### Directions for this task
Take the material below and reproduce, word for word, only the lines from the line with "ATOM 179 C C" through the line with "ATOM 215 O O".

### Study material
^^^^^^^^
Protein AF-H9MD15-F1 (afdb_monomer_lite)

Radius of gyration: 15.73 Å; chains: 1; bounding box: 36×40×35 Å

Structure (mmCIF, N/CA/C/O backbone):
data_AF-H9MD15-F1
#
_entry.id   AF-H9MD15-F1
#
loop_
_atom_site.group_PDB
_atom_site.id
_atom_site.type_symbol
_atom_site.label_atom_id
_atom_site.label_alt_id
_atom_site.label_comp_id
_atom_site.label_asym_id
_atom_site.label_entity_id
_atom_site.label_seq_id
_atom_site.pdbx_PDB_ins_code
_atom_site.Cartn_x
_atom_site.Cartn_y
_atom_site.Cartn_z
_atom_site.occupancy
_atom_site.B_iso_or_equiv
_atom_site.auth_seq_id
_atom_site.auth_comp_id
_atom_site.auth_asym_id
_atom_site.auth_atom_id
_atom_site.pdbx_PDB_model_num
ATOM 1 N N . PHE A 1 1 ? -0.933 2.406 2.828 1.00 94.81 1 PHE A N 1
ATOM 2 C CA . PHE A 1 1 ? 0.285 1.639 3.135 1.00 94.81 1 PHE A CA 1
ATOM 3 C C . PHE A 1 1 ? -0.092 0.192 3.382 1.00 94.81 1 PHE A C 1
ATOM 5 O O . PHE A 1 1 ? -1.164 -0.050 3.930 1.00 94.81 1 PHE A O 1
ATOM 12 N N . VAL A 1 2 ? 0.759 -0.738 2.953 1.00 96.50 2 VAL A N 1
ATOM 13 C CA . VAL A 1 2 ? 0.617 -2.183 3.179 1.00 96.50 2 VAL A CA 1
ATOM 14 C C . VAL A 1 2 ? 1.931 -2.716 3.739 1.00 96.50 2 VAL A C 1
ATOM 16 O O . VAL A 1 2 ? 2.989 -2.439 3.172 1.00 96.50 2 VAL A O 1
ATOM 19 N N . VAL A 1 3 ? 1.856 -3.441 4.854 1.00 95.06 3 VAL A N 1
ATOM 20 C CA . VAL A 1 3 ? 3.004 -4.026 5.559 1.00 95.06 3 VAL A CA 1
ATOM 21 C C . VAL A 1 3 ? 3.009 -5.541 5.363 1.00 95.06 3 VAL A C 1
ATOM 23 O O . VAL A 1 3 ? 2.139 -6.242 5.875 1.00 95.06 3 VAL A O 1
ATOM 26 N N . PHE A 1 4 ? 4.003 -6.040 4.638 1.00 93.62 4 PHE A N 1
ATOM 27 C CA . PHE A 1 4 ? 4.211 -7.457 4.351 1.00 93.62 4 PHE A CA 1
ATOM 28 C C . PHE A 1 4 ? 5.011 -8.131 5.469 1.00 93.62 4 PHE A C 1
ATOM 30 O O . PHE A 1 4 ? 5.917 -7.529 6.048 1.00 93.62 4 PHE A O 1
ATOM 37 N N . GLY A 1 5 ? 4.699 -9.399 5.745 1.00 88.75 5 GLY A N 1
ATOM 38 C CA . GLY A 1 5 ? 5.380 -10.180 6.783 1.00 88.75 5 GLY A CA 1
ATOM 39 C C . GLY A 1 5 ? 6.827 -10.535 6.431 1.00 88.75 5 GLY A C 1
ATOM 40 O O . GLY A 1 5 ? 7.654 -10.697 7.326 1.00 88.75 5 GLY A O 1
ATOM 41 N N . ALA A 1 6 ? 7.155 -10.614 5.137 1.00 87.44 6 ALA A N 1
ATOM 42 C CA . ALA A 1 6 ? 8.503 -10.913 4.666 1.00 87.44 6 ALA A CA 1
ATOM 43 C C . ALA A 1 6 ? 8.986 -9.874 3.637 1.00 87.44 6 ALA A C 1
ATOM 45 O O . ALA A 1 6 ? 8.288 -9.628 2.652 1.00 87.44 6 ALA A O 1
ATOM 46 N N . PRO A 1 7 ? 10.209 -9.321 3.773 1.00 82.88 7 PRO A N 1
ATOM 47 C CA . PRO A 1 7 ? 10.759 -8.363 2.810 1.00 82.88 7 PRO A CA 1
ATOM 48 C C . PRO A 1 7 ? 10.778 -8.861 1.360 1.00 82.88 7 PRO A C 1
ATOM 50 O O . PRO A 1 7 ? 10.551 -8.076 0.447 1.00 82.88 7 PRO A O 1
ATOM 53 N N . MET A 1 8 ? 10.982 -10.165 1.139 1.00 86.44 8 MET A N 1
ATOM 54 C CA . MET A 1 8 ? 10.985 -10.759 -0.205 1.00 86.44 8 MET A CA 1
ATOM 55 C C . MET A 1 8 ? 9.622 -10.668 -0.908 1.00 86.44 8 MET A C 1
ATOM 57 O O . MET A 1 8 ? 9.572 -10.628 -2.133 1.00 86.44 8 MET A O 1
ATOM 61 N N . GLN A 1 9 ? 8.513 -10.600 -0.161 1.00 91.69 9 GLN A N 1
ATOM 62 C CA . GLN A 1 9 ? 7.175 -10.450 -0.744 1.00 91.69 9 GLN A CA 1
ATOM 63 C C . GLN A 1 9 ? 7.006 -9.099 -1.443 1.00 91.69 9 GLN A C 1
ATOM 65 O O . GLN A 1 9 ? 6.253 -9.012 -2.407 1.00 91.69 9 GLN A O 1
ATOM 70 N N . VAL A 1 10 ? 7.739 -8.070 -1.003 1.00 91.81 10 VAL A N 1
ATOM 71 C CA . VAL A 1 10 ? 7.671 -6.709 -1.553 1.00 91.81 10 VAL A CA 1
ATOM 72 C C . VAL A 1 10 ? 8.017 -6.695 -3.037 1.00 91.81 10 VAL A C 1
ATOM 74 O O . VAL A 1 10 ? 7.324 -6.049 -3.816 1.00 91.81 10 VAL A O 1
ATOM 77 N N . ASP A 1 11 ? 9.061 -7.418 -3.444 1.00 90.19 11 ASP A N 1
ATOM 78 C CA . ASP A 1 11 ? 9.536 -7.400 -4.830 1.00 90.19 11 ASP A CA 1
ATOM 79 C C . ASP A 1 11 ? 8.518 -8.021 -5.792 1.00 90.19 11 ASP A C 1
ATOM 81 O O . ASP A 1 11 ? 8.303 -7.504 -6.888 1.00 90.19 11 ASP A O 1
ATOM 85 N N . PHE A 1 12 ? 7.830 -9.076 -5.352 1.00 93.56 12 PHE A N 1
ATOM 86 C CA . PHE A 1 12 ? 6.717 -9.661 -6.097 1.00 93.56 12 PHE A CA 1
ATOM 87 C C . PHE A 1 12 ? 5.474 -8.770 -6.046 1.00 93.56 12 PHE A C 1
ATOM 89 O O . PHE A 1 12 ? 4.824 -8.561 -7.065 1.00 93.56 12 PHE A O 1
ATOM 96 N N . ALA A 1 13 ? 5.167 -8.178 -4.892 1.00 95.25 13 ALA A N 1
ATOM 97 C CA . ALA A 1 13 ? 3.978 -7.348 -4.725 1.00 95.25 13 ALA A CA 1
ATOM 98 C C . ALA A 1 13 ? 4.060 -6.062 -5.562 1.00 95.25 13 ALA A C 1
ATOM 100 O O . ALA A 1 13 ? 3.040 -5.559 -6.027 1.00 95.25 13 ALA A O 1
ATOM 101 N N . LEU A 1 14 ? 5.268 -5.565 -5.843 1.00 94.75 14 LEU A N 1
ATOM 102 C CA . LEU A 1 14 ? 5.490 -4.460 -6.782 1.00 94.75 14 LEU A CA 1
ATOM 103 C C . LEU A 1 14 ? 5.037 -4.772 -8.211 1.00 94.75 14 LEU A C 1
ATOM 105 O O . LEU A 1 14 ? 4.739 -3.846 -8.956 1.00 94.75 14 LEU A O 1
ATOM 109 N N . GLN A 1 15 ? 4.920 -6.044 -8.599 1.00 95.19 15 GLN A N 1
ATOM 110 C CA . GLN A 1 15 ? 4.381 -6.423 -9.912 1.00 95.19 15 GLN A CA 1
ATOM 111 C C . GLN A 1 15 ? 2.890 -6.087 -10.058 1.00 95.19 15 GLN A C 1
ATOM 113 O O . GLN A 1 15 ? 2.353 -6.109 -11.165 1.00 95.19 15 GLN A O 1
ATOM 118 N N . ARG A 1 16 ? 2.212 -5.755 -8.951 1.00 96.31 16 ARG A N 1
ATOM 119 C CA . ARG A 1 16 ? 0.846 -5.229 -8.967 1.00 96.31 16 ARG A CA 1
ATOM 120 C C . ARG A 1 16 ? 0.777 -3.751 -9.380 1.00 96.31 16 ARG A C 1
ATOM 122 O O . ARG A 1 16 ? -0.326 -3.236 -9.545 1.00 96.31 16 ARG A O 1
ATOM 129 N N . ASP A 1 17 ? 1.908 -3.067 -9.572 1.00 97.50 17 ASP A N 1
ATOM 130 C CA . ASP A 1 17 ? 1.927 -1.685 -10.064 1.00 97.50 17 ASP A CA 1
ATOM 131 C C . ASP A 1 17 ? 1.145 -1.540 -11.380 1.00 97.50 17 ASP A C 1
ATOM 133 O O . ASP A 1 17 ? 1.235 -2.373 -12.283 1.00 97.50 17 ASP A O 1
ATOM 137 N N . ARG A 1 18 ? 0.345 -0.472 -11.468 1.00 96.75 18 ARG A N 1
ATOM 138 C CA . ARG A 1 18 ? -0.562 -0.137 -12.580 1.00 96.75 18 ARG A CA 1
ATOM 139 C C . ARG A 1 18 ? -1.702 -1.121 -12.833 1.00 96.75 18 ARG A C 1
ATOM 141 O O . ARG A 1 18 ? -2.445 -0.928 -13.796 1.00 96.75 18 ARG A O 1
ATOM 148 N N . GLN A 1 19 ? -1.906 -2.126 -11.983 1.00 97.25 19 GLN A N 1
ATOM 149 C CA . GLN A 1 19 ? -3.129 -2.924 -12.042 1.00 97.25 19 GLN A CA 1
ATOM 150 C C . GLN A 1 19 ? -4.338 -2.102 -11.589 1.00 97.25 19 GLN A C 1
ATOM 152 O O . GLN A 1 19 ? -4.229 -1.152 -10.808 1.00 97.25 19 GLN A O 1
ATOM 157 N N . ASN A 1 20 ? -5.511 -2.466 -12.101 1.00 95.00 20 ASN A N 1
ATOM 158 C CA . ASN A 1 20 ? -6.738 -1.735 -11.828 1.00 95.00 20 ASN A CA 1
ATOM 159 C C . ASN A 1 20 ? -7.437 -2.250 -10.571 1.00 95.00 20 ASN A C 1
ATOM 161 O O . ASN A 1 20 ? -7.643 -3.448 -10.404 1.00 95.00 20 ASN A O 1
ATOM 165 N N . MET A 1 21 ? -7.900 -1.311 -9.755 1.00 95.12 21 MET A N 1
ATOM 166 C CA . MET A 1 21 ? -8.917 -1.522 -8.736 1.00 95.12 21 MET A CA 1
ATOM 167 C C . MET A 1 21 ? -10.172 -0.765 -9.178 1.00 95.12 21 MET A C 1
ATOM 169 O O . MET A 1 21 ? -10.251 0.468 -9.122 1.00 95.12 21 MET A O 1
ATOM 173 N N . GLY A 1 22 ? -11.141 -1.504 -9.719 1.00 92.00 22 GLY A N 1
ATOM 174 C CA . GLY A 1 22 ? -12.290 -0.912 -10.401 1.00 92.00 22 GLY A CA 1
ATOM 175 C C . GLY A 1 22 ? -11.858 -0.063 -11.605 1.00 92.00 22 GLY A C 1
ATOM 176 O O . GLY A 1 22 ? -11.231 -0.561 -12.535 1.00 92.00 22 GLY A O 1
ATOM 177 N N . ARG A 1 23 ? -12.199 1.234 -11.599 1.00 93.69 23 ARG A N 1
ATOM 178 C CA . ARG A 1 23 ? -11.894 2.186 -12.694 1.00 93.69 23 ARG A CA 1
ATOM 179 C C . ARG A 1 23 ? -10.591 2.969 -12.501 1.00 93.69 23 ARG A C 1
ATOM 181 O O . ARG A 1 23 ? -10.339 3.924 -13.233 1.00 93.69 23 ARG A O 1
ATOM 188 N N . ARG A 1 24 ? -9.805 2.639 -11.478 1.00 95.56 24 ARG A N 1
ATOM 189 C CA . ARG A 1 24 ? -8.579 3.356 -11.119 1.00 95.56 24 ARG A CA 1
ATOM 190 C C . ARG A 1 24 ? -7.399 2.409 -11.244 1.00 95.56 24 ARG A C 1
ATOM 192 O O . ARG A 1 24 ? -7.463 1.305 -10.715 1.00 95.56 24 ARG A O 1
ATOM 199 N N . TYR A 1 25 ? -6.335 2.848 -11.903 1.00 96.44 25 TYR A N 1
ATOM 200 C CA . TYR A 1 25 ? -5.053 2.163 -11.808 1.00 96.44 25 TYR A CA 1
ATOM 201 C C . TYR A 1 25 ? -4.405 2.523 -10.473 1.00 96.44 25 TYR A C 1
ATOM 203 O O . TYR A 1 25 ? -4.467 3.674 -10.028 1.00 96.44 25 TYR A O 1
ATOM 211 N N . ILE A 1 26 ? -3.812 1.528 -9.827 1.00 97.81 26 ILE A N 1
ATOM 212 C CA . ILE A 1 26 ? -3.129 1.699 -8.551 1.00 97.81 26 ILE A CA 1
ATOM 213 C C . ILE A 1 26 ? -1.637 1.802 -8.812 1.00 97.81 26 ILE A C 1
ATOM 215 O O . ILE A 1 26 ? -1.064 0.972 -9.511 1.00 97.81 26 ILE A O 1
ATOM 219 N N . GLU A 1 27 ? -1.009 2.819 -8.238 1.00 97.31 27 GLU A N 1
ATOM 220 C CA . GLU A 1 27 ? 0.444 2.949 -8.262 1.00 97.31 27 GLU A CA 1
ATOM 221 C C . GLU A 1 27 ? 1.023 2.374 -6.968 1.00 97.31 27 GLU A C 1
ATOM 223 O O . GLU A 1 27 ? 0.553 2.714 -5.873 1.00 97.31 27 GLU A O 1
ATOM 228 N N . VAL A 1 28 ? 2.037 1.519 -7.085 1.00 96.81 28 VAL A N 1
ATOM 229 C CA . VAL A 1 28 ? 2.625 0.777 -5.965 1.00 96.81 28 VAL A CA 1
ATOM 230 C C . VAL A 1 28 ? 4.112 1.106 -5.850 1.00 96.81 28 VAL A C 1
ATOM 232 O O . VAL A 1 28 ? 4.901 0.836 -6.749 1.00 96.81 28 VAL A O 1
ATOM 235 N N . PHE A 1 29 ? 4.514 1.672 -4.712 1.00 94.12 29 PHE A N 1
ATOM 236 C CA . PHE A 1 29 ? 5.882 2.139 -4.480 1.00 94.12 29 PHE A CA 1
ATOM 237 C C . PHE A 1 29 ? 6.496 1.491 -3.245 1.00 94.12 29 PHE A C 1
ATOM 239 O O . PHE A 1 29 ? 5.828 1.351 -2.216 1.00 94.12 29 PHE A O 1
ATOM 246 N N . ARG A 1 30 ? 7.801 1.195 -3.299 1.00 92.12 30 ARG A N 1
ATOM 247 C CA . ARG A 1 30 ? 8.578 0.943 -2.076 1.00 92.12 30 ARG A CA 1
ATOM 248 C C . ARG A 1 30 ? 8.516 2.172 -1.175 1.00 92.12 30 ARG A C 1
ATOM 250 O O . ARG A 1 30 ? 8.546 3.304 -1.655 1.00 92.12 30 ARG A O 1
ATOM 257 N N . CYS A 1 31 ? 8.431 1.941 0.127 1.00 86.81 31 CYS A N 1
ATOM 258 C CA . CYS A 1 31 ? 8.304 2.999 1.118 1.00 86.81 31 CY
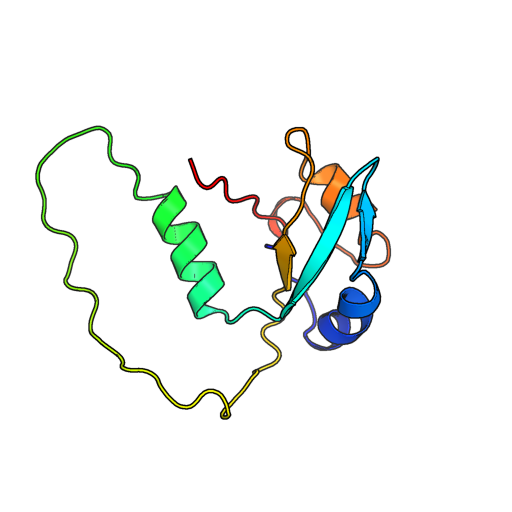S A CA 1
ATOM 259 C C . CYS A 1 31 ? 9.312 2.798 2.248 1.00 86.81 31 CYS A C 1
ATOM 261 O O . CYS A 1 31 ? 9.541 1.670 2.683 1.00 86.81 31 CYS A O 1
ATOM 263 N N . LYS A 1 32 ? 9.893 3.876 2.778 1.00 87.44 32 LYS A N 1
ATOM 264 C CA . LYS A 1 32 ? 10.744 3.775 3.970 1.00 87.44 32 LYS A CA 1
ATOM 265 C C . LYS A 1 32 ? 9.874 3.553 5.212 1.00 87.44 32 LYS A C 1
ATOM 267 O O . LYS A 1 32 ? 8.737 4.025 5.269 1.00 87.44 32 LYS A O 1
ATOM 272 N N . LYS A 1 33 ? 10.418 2.875 6.234 1.00 87.25 33 LYS A N 1
ATOM 273 C CA . LYS A 1 33 ? 9.742 2.716 7.537 1.00 87.25 33 LYS A CA 1
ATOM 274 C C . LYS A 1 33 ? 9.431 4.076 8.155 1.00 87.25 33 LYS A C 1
^^^^^^^^
### Exercise output
ATOM 179 C C . ARG A 1 23 ? -10.591 2.969 -12.501 1.00 93.69 23 ARG A C 1
ATOM 181 O O . ARG A 1 23 ? -10.339 3.924 -13.233 1.00 93.69 23 ARG A O 1
ATOM 188 N N . ARG A 1 24 ? -9.805 2.639 -11.478 1.00 95.56 24 ARG A N 1
ATOM 189 C CA . ARG A 1 24 ? -8.579 3.356 -11.119 1.00 95.56 24 ARG A CA 1
ATOM 190 C C . ARG A 1 24 ? -7.399 2.409 -11.244 1.00 95.56 24 ARG A C 1
ATOM 192 O O . ARG A 1 24 ? -7.463 1.305 -10.715 1.00 95.56 24 ARG A O 1
ATOM 199 N N . TYR A 1 25 ? -6.335 2.848 -11.903 1.00 96.44 25 TYR A N 1
ATOM 200 C CA . TYR A 1 25 ? -5.053 2.163 -11.808 1.00 96.44 25 TYR A CA 1
ATOM 201 C C . TYR A 1 25 ? -4.405 2.523 -10.473 1.00 96.44 25 TYR A C 1
ATOM 203 O O . TYR A 1 25 ? -4.467 3.674 -10.028 1.00 96.44 25 TYR A O 1
ATOM 211 N N . ILE A 1 26 ? -3.812 1.528 -9.827 1.00 97.81 26 ILE A N 1
ATOM 212 C CA . ILE A 1 26 ? -3.129 1.699 -8.551 1.00 97.81 26 ILE A CA 1
ATOM 213 C C . ILE A 1 26 ? -1.637 1.802 -8.812 1.00 97.81 26 ILE A C 1
ATOM 215 O O . ILE A 1 26 ? -1.064 0.972 -9.511 1.00 97.81 26 ILE A O 1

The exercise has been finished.